Although no part of this church remains, an ancient seal of the Cathedral is of special interest as showing some of the architectural features of the Saxon church. It depicts the west front with two towers, the northern square and the southern circular, the latter surmounted by a cross, and pierced by three round openings in the walls. There are two porches, one in the centre the other in the north tower, and the walls show indications of characteristic Saxon masonry. On the central roof is a large flêche or turret of two stages carrying a weathercock on a very tall shaft.

Of the succeeding church the only contemporary pictorial representations we have are those on early, and somewhat imperfect, seals dating from the end of the eleventh century. The first has a church with cresting of fleurs-de-lis on a hipped and tiled roof, two gable crosses, flanking pinnacles, an arcaded clerestory, and a double door with ornamental hinges, on each side of which is a quatrefoil opening. The second seal shows an arcaded building standing on a stone plinth of four courses, and flanked by towers with conical roofs and ball finials. The roof is surmounted by a large fleur-de-lis, and exhibits an unusual form of tiling. A third seal (1194-1206) shows the west front of the Cathedral with two western towers and a central porch, and a large roof turret. Another view of the west front occurs on the seal of the Archdeacon's official, 1267, and in this example there are three pointed towers, the central one carrying a cross, the others being capped with flag vanes. In the doorway stands a figure of the official. The two Norman transeptal towers still standing give the Cathedral a unique appearance, this arrangement being found nowhere else in England, save at the highly interesting and not far distant Collegiate Church of Ottery St. Mary.

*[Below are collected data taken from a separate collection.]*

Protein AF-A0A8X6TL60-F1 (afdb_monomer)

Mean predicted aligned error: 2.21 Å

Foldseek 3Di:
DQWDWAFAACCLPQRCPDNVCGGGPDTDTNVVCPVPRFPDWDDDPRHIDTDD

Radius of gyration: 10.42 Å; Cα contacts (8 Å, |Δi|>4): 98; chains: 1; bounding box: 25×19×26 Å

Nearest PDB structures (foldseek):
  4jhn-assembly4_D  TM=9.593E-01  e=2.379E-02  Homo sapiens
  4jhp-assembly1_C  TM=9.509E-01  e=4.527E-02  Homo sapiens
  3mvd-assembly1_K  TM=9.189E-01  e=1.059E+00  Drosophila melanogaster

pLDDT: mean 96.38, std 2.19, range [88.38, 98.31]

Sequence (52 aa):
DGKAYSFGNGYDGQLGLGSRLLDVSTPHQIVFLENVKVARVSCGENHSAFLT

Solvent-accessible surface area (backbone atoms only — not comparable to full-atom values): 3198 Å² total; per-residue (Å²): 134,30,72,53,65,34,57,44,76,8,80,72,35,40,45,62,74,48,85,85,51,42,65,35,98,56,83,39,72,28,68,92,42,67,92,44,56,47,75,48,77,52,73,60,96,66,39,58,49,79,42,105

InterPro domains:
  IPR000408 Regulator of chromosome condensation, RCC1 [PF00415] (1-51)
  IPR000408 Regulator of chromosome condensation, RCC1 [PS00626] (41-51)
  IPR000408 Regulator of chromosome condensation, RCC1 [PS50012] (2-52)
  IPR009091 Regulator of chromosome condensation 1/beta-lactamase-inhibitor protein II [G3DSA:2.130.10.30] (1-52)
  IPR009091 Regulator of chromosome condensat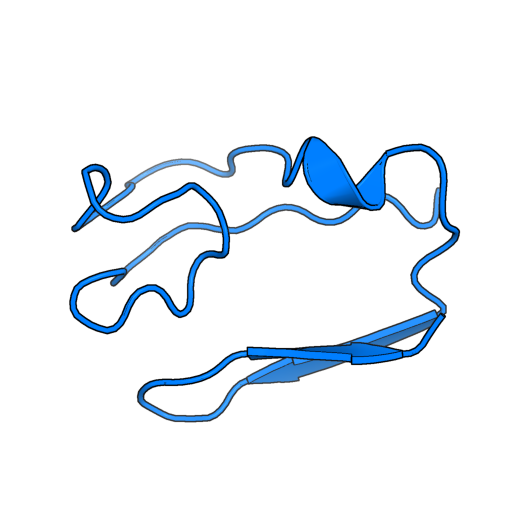ion 1/beta-lactamase-inhibitor protein II [SSF50985] (1-52)
  IPR051210 Ubiquitin ligases and GEF domain-containing protein [PTHR22870] (1-51)

Secondary structure (DSSP, 8-state):
----EEEEE-TTSTTSS-TT-SEEEEEEE-GGGTTS---EE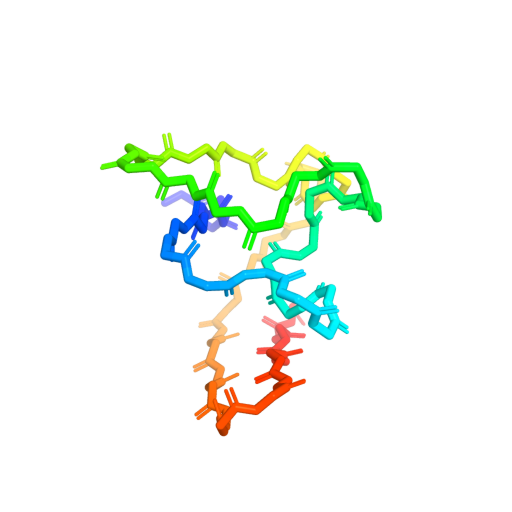EE-SS-EEEE-

Structure (mmCIF, N/CA/C/O backbone):
data_AF-A0A8X6TL60-F1
#
_entry.id   AF-A0A8X6TL60-F1
#
loop_
_atom_site.group_PDB
_atom_site.id
_atom_site.type_symbol
_atom_site.label_atom_id
_atom_site.label_alt_id
_atom_site.label_comp_id
_atom_site.label_asym_id
_atom_site.label_entity_id
_atom_site.label_seq_id
_atom_site.pdbx_PDB_ins_code
_atom_site.Cartn_x
_atom_site.Cartn_y
_atom_site.Cartn_z
_atom_site.occupancy
_atom_site.B_iso_or_equiv
_atom_site.auth_seq_id
_atom_site.auth_comp_id
_atom_site.auth_asym_id
_atom_site.auth_atom_id
_atom_site.pdbx_PDB_model_num
ATOM 1 N N . ASP A 1 1 ? -3.116 -0.497 14.446 1.00 88.38 1 ASP A N 1
ATOM 2 C CA . ASP A 1 1 ? -3.841 0.797 14.501 1.00 88.38 1 ASP A CA 1
ATOM 3 C C . ASP A 1 1 ? -4.755 1.082 13.310 1.00 88.38 1 ASP A C 1
ATOM 5 O O . ASP A 1 1 ? -5.528 2.024 13.386 1.00 88.38 1 ASP A O 1
ATOM 9 N N . GLY A 1 2 ? -4.724 0.291 12.227 1.00 94.94 2 GLY A N 1
ATOM 10 C CA . GLY A 1 2 ? -5.541 0.563 11.031 1.00 94.94 2 GLY A CA 1
ATOM 11 C C . GLY A 1 2 ? -4.973 1.650 10.113 1.00 94.94 2 GLY A C 1
ATOM 12 O O . GLY A 1 2 ? -5.631 2.028 9.154 1.00 94.94 2 GLY A O 1
ATOM 13 N N . LYS A 1 3 ? -3.754 2.131 10.388 1.00 97.38 3 LYS A N 1
ATOM 14 C CA . LYS A 1 3 ? -2.993 3.024 9.507 1.00 97.38 3 LYS A CA 1
ATOM 15 C C . LYS A 1 3 ? -2.362 2.233 8.363 1.00 97.38 3 LYS A C 1
ATOM 17 O O . LYS A 1 3 ? -1.883 1.121 8.585 1.00 97.38 3 LYS A O 1
ATOM 22 N N . ALA A 1 4 ? -2.314 2.831 7.177 1.00 97.38 4 ALA A N 1
ATOM 23 C CA . ALA A 1 4 ? -1.690 2.246 5.997 1.00 97.38 4 ALA A CA 1
ATOM 24 C C . ALA A 1 4 ? -0.374 2.948 5.642 1.00 97.38 4 ALA A C 1
ATOM 26 O O . ALA A 1 4 ? -0.257 4.172 5.728 1.00 97.38 4 ALA A O 1
ATOM 27 N N . TYR A 1 5 ? 0.602 2.145 5.222 1.00 97.94 5 TYR A N 1
ATOM 28 C CA . TYR A 1 5 ? 1.911 2.584 4.756 1.00 97.94 5 TYR A CA 1
A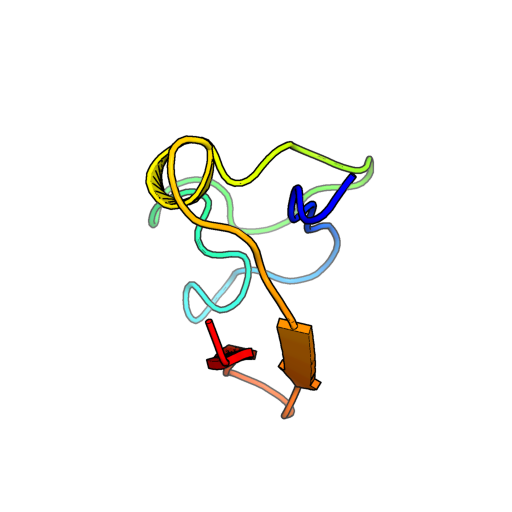TOM 29 C C . TYR A 1 5 ? 2.247 1.846 3.459 1.00 97.94 5 TYR A C 1
ATOM 31 O O . TYR A 1 5 ? 1.874 0.684 3.302 1.00 97.94 5 TYR A O 1
ATOM 39 N N . SER A 1 6 ? 2.973 2.501 2.559 1.00 97.81 6 SER A N 1
ATOM 40 C CA . SER A 1 6 ? 3.404 1.936 1.276 1.00 97.81 6 SER A CA 1
ATOM 41 C C . SER A 1 6 ? 4.847 2.314 0.958 1.00 97.81 6 SER A C 1
ATOM 43 O O . SER A 1 6 ? 5.325 3.373 1.369 1.00 97.81 6 SER A O 1
ATOM 45 N N . PHE A 1 7 ? 5.524 1.449 0.210 1.00 98.06 7 PHE A N 1
ATOM 46 C CA . PHE A 1 7 ? 6.879 1.620 -0.312 1.00 98.06 7 PHE A CA 1
ATOM 47 C C . PHE A 1 7 ? 7.069 0.689 -1.522 1.00 98.06 7 PHE A C 1
ATOM 49 O O . PHE A 1 7 ? 6.260 -0.214 -1.736 1.00 98.06 7 PHE A O 1
ATOM 56 N N . GLY A 1 8 ? 8.129 0.895 -2.298 1.00 97.75 8 GLY A N 1
ATOM 57 C CA . GLY A 1 8 ? 8.442 0.150 -3.515 1.00 97.75 8 GLY A CA 1
ATOM 58 C C . GLY A 1 8 ? 8.083 0.918 -4.786 1.00 97.75 8 GLY A C 1
ATOM 59 O O . GLY A 1 8 ? 8.205 2.141 -4.830 1.00 97.75 8 GLY A O 1
ATOM 60 N N . ASN A 1 9 ? 7.650 0.186 -5.815 1.00 97.19 9 ASN A N 1
ATOM 61 C CA . ASN A 1 9 ? 7.294 0.726 -7.127 1.00 97.19 9 ASN A CA 1
ATOM 62 C C . ASN A 1 9 ? 5.951 1.480 -7.076 1.00 97.19 9 ASN A C 1
ATOM 64 O O . ASN A 1 9 ? 4.951 0.947 -6.597 1.00 97.19 9 ASN A O 1
ATOM 68 N N . GLY A 1 10 ? 5.945 2.711 -7.585 1.00 96.69 10 GLY A N 1
ATOM 69 C CA . GLY A 1 10 ? 4.783 3.590 -7.691 1.00 96.69 10 GLY A CA 1
ATOM 70 C C . GLY A 1 10 ? 4.545 4.150 -9.091 1.00 96.69 10 GLY A C 1
ATOM 71 O O . GLY A 1 10 ? 3.875 5.176 -9.208 1.00 96.69 10 GLY A O 1
ATOM 72 N N . TYR A 1 11 ? 5.093 3.530 -10.141 1.00 97.06 11 TYR A N 1
ATOM 73 C CA . TYR A 1 11 ? 4.994 4.032 -11.519 1.00 97.06 11 TYR A CA 1
ATOM 74 C C . TYR A 1 11 ? 3.545 4.166 -12.009 1.00 97.06 11 TYR A C 1
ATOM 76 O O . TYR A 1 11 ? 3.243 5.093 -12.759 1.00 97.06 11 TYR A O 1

Having thus briefly sketched from pictorial evidence the architectural characteristics of the predecessors of the present Cathedral, we may begin our tour of the building. Exeter is known as a Cathedral of the Old Foundation, as in pre-Reformation days it was served by secular canons, and as such it was not refounded by Henry VIII; so that there has been no break in the continuity of its ecclesiastical history since its original institution in the days of Leofric. With the exception of Carlisle, which was served before the Reformation by Augustinian or Austin canons, all the cathedrals of the Old Foundation were served by secular canons. It must be remembered that although nearly the whole of the architectural merit of the Cathedral lies in the interior, and particularly in the magnificent stone vaulting of the roof, which is the high-water mark of vaulting on a large scale in England, there are several portions of the exterior that are worth noting. Externally the great defect of the building is the low elevation of the body, and the want of a central tower to counteract the heavy effect produced by solid square towers at each transept.

The west front, with its low, embattled screen of figures, is not a very happy architectural composition, and is not to be compared to the west fronts of Lincoln and Peterborough, where the figure sculpture is earlier and better executed than at Exeter. The one redeeming feature of an otherwise unimposing west front, is the Decorated tracery of the great window, now filled with modern, and not very satisfactory, glass in memory of Archbishop Temple, who was Bishop of Exeter from 1869 to 1885.